TASK DIRECTIONS
Reproduce exactly the lines from the top of the records below through the line holding "ATOM 15 N N".

DATA FOR ANALYSIS

* * * * * * *

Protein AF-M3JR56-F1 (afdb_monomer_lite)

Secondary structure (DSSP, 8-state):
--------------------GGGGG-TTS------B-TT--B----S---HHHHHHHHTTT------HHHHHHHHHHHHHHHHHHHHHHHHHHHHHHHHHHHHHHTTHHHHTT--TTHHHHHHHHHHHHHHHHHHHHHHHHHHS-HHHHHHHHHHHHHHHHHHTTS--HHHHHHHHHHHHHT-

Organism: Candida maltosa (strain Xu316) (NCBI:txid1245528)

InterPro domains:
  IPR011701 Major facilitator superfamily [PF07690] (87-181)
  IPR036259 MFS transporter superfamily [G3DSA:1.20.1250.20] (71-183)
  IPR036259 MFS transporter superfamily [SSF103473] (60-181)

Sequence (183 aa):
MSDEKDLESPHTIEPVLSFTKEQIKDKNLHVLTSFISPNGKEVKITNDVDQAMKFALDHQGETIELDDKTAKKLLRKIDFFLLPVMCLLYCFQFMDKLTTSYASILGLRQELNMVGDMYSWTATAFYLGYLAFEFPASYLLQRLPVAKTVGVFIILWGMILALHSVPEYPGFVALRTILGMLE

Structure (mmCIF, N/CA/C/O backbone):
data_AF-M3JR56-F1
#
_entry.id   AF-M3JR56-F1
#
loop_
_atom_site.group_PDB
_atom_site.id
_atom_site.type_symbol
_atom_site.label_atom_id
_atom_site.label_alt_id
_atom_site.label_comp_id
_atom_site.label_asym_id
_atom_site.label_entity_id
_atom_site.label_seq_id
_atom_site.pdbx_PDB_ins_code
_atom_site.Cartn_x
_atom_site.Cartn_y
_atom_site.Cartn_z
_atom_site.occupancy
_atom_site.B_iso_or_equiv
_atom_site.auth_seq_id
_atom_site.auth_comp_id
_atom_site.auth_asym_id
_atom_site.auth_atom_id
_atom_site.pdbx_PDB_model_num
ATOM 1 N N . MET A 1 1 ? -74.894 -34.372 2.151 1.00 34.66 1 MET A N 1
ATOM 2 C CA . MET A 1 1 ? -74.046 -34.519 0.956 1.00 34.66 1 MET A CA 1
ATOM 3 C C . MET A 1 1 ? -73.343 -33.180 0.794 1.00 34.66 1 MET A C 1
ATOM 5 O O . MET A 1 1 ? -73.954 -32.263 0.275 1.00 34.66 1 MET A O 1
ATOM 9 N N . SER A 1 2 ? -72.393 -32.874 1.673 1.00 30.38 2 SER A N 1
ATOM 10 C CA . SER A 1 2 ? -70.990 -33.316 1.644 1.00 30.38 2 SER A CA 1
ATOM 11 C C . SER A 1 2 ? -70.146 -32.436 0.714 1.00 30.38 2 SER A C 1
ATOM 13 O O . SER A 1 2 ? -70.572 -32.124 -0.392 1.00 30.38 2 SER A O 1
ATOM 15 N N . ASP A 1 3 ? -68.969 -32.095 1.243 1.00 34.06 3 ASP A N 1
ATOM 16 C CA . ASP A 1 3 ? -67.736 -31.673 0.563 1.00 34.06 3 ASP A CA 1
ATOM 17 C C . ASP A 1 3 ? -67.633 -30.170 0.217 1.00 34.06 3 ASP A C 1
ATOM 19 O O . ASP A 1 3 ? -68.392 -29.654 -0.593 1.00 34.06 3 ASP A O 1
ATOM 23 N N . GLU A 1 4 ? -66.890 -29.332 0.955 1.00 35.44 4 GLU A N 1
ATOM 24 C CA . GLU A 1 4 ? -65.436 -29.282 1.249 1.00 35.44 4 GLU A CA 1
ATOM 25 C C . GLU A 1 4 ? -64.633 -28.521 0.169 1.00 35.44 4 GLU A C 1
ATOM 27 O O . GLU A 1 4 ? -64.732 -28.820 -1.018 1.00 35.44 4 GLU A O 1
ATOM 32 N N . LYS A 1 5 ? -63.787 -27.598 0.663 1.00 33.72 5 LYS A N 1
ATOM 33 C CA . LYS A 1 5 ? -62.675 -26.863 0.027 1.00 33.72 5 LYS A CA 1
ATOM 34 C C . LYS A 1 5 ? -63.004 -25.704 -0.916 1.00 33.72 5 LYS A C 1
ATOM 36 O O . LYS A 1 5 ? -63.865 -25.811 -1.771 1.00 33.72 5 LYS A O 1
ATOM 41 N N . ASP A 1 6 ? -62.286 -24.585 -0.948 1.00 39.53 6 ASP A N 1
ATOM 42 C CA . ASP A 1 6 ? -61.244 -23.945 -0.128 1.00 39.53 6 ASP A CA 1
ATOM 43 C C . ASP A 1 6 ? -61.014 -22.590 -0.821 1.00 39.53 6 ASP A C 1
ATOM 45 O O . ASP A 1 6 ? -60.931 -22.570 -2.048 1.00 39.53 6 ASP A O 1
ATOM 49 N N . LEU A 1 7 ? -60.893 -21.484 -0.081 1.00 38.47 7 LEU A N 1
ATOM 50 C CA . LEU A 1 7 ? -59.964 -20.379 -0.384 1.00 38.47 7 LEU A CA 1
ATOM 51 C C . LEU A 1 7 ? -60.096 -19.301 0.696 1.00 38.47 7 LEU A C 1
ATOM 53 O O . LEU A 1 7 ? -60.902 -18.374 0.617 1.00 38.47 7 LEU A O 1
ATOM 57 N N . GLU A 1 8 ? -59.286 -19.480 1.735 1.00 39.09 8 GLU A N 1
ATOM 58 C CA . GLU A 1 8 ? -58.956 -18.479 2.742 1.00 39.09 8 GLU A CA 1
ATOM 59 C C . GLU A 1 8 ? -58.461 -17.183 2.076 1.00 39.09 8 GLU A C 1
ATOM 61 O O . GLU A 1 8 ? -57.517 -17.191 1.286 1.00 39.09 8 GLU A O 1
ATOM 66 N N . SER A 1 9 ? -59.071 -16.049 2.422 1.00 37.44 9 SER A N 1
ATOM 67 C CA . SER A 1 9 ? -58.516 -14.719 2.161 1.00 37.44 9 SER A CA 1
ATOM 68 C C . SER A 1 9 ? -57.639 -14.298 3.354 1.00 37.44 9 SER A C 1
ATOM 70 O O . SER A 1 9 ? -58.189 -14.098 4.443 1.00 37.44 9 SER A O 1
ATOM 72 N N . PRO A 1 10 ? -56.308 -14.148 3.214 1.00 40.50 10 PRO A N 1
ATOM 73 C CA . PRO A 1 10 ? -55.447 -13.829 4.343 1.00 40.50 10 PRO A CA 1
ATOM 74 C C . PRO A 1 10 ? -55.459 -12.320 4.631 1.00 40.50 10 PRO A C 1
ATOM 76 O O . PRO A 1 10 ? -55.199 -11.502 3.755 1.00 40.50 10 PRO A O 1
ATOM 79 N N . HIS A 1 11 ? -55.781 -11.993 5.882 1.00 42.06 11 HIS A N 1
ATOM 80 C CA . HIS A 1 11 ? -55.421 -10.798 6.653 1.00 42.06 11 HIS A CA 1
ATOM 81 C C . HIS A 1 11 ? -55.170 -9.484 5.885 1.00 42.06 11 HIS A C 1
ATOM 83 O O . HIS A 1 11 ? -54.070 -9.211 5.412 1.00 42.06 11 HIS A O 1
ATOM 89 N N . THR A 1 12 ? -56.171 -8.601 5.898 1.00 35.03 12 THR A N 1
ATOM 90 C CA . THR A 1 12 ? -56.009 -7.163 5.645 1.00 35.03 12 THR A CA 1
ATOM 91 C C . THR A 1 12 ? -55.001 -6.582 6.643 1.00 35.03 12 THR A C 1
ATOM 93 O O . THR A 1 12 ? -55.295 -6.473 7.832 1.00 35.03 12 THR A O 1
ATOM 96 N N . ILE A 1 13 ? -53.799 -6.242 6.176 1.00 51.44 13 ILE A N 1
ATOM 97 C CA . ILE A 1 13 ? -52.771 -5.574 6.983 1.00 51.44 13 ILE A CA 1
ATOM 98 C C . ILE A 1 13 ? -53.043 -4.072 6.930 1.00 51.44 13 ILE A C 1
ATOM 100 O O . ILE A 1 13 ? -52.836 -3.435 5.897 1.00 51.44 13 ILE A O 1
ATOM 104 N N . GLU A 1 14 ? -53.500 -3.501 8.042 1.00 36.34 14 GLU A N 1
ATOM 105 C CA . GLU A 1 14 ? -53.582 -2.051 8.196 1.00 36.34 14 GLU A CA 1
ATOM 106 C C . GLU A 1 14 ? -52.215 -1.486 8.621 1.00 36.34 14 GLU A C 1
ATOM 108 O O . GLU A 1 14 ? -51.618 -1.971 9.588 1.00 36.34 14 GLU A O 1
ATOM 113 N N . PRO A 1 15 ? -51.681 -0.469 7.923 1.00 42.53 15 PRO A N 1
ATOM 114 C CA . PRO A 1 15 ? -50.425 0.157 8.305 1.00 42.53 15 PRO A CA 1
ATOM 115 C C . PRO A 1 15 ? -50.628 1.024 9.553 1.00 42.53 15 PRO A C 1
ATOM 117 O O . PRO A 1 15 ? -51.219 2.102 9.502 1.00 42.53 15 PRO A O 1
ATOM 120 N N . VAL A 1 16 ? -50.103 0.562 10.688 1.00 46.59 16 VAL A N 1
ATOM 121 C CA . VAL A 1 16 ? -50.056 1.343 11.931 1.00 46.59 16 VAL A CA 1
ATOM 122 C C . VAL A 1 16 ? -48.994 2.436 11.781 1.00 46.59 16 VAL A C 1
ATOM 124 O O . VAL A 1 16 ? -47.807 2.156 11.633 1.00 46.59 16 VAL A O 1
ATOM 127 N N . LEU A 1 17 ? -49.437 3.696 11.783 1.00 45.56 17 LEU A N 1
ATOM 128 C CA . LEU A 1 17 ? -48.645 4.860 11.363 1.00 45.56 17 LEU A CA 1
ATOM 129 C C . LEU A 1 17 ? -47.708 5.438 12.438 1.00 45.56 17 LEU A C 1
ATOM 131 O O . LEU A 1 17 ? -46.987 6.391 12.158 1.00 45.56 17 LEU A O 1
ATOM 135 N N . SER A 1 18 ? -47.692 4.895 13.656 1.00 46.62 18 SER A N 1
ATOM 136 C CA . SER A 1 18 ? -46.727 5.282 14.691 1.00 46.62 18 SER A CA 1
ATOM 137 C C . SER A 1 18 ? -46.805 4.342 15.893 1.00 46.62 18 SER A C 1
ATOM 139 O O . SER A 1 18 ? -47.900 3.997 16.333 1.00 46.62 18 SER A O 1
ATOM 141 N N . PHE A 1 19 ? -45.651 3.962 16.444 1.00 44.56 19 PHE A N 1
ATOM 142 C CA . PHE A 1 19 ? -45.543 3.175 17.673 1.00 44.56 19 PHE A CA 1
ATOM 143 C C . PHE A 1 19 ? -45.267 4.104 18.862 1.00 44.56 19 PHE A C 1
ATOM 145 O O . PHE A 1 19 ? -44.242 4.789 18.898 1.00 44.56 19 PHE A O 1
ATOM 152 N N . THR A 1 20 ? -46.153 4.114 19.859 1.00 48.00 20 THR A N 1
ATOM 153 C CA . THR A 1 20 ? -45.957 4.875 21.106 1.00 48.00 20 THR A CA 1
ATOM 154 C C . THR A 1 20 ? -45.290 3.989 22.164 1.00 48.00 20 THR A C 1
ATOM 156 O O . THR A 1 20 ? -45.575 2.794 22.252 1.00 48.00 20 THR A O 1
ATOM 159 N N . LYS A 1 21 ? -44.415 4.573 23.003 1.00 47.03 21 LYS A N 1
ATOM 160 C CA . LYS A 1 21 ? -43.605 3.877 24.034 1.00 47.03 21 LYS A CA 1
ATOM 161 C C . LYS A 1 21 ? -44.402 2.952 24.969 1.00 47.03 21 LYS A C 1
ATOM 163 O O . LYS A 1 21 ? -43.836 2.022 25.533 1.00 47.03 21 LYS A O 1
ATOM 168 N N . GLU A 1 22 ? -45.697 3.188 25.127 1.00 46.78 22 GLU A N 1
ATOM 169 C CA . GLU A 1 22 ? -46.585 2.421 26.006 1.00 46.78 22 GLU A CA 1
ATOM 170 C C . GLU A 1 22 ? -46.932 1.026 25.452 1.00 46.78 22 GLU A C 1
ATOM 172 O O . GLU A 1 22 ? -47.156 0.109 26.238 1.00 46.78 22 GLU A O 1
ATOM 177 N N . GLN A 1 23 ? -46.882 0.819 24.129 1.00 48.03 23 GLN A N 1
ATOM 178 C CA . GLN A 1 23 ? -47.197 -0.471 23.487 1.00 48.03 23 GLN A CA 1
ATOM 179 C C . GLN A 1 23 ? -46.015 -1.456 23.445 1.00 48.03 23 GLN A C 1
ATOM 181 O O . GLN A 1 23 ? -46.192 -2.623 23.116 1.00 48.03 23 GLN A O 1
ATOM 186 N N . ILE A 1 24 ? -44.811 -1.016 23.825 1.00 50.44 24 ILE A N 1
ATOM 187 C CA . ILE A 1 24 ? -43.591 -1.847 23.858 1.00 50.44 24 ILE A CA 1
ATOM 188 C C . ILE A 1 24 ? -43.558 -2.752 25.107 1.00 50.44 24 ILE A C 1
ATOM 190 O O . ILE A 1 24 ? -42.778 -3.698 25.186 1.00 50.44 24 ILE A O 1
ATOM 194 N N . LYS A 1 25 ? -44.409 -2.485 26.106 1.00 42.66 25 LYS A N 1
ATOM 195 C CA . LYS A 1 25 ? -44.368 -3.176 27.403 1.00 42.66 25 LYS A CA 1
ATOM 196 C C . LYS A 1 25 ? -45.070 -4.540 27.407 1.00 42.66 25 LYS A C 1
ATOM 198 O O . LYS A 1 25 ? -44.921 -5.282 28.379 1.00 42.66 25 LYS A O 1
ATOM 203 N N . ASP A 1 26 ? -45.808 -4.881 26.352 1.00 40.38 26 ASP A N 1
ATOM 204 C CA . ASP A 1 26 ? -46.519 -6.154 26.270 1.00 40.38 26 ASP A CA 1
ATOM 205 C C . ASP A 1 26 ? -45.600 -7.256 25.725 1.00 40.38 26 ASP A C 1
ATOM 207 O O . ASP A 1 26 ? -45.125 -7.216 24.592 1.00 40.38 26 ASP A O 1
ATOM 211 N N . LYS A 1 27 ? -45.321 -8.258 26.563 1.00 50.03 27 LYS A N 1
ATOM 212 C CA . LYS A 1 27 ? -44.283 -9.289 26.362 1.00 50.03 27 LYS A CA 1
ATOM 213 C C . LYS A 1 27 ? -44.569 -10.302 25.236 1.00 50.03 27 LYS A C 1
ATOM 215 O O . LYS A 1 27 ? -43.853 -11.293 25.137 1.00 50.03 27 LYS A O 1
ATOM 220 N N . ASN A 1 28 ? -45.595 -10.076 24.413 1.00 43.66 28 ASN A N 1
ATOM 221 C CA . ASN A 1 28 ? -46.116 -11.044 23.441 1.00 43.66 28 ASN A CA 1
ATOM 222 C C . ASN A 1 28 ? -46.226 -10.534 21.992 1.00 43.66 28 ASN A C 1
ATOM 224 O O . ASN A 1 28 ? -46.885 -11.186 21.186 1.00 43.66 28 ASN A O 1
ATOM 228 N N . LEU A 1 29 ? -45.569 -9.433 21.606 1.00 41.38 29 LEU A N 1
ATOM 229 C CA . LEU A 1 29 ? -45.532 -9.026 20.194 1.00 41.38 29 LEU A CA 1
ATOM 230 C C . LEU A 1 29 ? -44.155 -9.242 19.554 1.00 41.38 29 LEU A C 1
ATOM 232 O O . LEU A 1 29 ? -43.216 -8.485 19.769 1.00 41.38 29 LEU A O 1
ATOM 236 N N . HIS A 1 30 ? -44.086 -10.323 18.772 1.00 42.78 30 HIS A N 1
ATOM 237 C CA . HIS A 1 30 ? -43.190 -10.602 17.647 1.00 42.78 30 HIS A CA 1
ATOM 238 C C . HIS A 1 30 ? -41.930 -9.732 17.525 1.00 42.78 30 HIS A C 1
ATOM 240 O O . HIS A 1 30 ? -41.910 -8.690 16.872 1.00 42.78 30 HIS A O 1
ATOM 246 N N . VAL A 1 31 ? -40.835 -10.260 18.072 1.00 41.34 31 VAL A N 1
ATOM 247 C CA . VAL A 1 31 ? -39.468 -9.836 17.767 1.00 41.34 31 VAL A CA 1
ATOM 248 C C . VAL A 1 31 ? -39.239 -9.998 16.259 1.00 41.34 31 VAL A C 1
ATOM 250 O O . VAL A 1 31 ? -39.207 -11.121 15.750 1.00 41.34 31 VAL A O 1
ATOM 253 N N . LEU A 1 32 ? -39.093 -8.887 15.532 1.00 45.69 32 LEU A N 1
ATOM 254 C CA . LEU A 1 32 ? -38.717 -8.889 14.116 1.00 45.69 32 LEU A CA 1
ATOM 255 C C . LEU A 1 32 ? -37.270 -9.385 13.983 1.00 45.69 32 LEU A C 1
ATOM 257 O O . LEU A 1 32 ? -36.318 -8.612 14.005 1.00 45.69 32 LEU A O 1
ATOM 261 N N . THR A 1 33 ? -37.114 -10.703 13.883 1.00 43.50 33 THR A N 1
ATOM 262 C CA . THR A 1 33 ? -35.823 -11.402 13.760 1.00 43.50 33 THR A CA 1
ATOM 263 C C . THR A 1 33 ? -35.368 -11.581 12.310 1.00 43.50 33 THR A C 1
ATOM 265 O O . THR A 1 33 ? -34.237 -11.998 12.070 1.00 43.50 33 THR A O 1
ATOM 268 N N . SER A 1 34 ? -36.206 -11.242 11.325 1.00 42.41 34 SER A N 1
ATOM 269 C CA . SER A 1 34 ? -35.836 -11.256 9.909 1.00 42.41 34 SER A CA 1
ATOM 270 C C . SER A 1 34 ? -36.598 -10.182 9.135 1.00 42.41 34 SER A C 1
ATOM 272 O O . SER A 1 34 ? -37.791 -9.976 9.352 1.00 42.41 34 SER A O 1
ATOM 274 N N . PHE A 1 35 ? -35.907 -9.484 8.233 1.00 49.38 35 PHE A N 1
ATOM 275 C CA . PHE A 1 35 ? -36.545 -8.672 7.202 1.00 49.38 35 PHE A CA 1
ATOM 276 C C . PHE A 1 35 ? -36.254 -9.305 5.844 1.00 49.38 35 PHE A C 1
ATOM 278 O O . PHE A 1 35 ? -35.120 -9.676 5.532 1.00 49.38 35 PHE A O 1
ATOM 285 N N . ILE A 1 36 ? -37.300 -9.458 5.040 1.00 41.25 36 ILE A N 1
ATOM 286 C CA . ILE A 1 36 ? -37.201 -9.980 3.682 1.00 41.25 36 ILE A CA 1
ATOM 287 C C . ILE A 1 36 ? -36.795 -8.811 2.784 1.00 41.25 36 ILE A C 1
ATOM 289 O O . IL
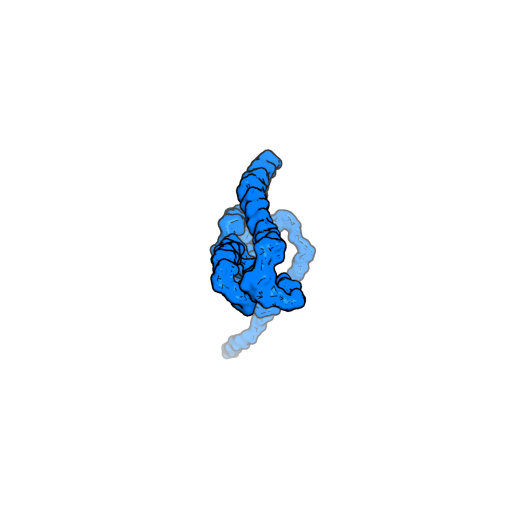E A 1 36 ? -37.499 -7.807 2.688 1.00 41.25 36 ILE A O 1
ATOM 293 N N . SER A 1 37 ? -35.631 -8.922 2.142 1.00 40.34 37 SER A N 1
ATOM 294 C CA . SER A 1 37 ? -35.237 -8.003 1.070 1.00 40.34 37 SER A CA 1
ATOM 295 C C . SER A 1 37 ? -36.291 -8.052 -0.050 1.00 40.34 37 SER A C 1
ATOM 297 O O . SER A 1 37 ? -36.812 -9.137 -0.305 1.00 40.34 37 SER A O 1
ATOM 299 N N . PRO A 1 38 ? -36.569 -6.957 -0.784 1.00 55.94 38 PRO A N 1
ATOM 300 C CA . PRO A 1 38 ? -37.555 -6.926 -1.877 1.00 55.94 38 PRO A CA 1
ATOM 301 C C . PRO A 1 38 ? -37.390 -8.013 -2.962 1.00 55.94 38 PRO A C 1
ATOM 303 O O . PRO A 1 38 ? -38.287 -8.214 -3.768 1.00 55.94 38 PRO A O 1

* * * * * * *

EXERCISE ANSWER
Protein AF-M3JR56-F1 (afdb_monomer_lite)

Secondary structure (DSSP, 8-state):
--------------------GGGGG-TTS------B-TT--B----S---HHHHHHHHTTT------HHHHHHHHHHHHHHHHHHHHHHHHHHHHHHHHHHHHHHTTHHHHTT--TTHHHHHHHHHHHHHHHHHHHHHHHHHHS-HHHHHHHHHHHHHHHHHHTTS--HHHHHHHHHHHHHT-

Organism: Candida maltosa (strain Xu316) (NCBI:txid1245528)

InterPro domains:
  IPR011701 Major facilitator superfamily [PF07690] (87-181)
  IPR036259 MFS transporter superfamily [G3DSA:1.20.1250.20] (71-183)
  IPR036259 MFS transporter superfamily [SSF103473] (60-181)

Sequence (183 aa):
MSDEKDLESPHTIEPVLSFTKEQIKDKNLHVLTSFISPNGKEVKITNDVDQAMKFALDHQGETIELDDKTAKKLLRKIDFFLLPVMCLLYCFQFMDKLTTSYASILGLRQELNMVGDMYSWTATAFYLGYLAFEFPASYLLQRLPVAKTVGVFIILWGMILALHSVPEYPGFVALRTILGMLE

Structure (mmCIF, N/CA/C/O backbone):
data_AF-M3JR56-F1
#
_entry.id   AF-M3JR56-F1
#
loop_
_atom_site.group_PDB
_atom_site.id
_atom_site.type_symbol
_atom_site.label_atom_id
_atom_site.label_alt_id
_atom_site.label_comp_id
_atom_site.label_asym_id
_atom_site.label_entity_id
_atom_site.label_seq_id
_atom_site.pdbx_PDB_ins_code
_atom_site.Cartn_x
_atom_site.Cartn_y
_atom_site.Cartn_z
_atom_site.occupancy
_atom_site.B_iso_or_equiv
_atom_site.auth_seq_id
_atom_site.auth_comp_id
_atom_site.auth_asym_id
_atom_site.auth_atom_id
_atom_site.pdbx_PDB_model_num
ATOM 1 N N . MET A 1 1 ? -74.894 -34.372 2.151 1.00 34.66 1 MET A N 1
ATOM 2 C CA . MET A 1 1 ? -74.046 -34.519 0.956 1.00 34.66 1 MET A CA 1
ATOM 3 C C . MET A 1 1 ? -73.343 -33.180 0.794 1.00 34.66 1 MET A C 1
ATOM 5 O O . MET A 1 1 ? -73.954 -32.263 0.275 1.00 34.66 1 MET A O 1
ATOM 9 N N . SER A 1 2 ? -72.393 -32.874 1.673 1.00 30.38 2 SER A N 1
ATOM 10 C CA . SER A 1 2 ? -70.990 -33.316 1.644 1.00 30.38 2 SER A CA 1
ATOM 11 C C . SER A 1 2 ? -70.146 -32.436 0.714 1.00 30.38 2 SER A C 1
ATOM 13 O O . SER A 1 2 ? -70.572 -32.124 -0.392 1.00 30.38 2 SER A O 1
ATOM 15 N N . ASP A 1 3 ? -68.969 -32.095 1.243 1.00 34.06 3 ASP A N 1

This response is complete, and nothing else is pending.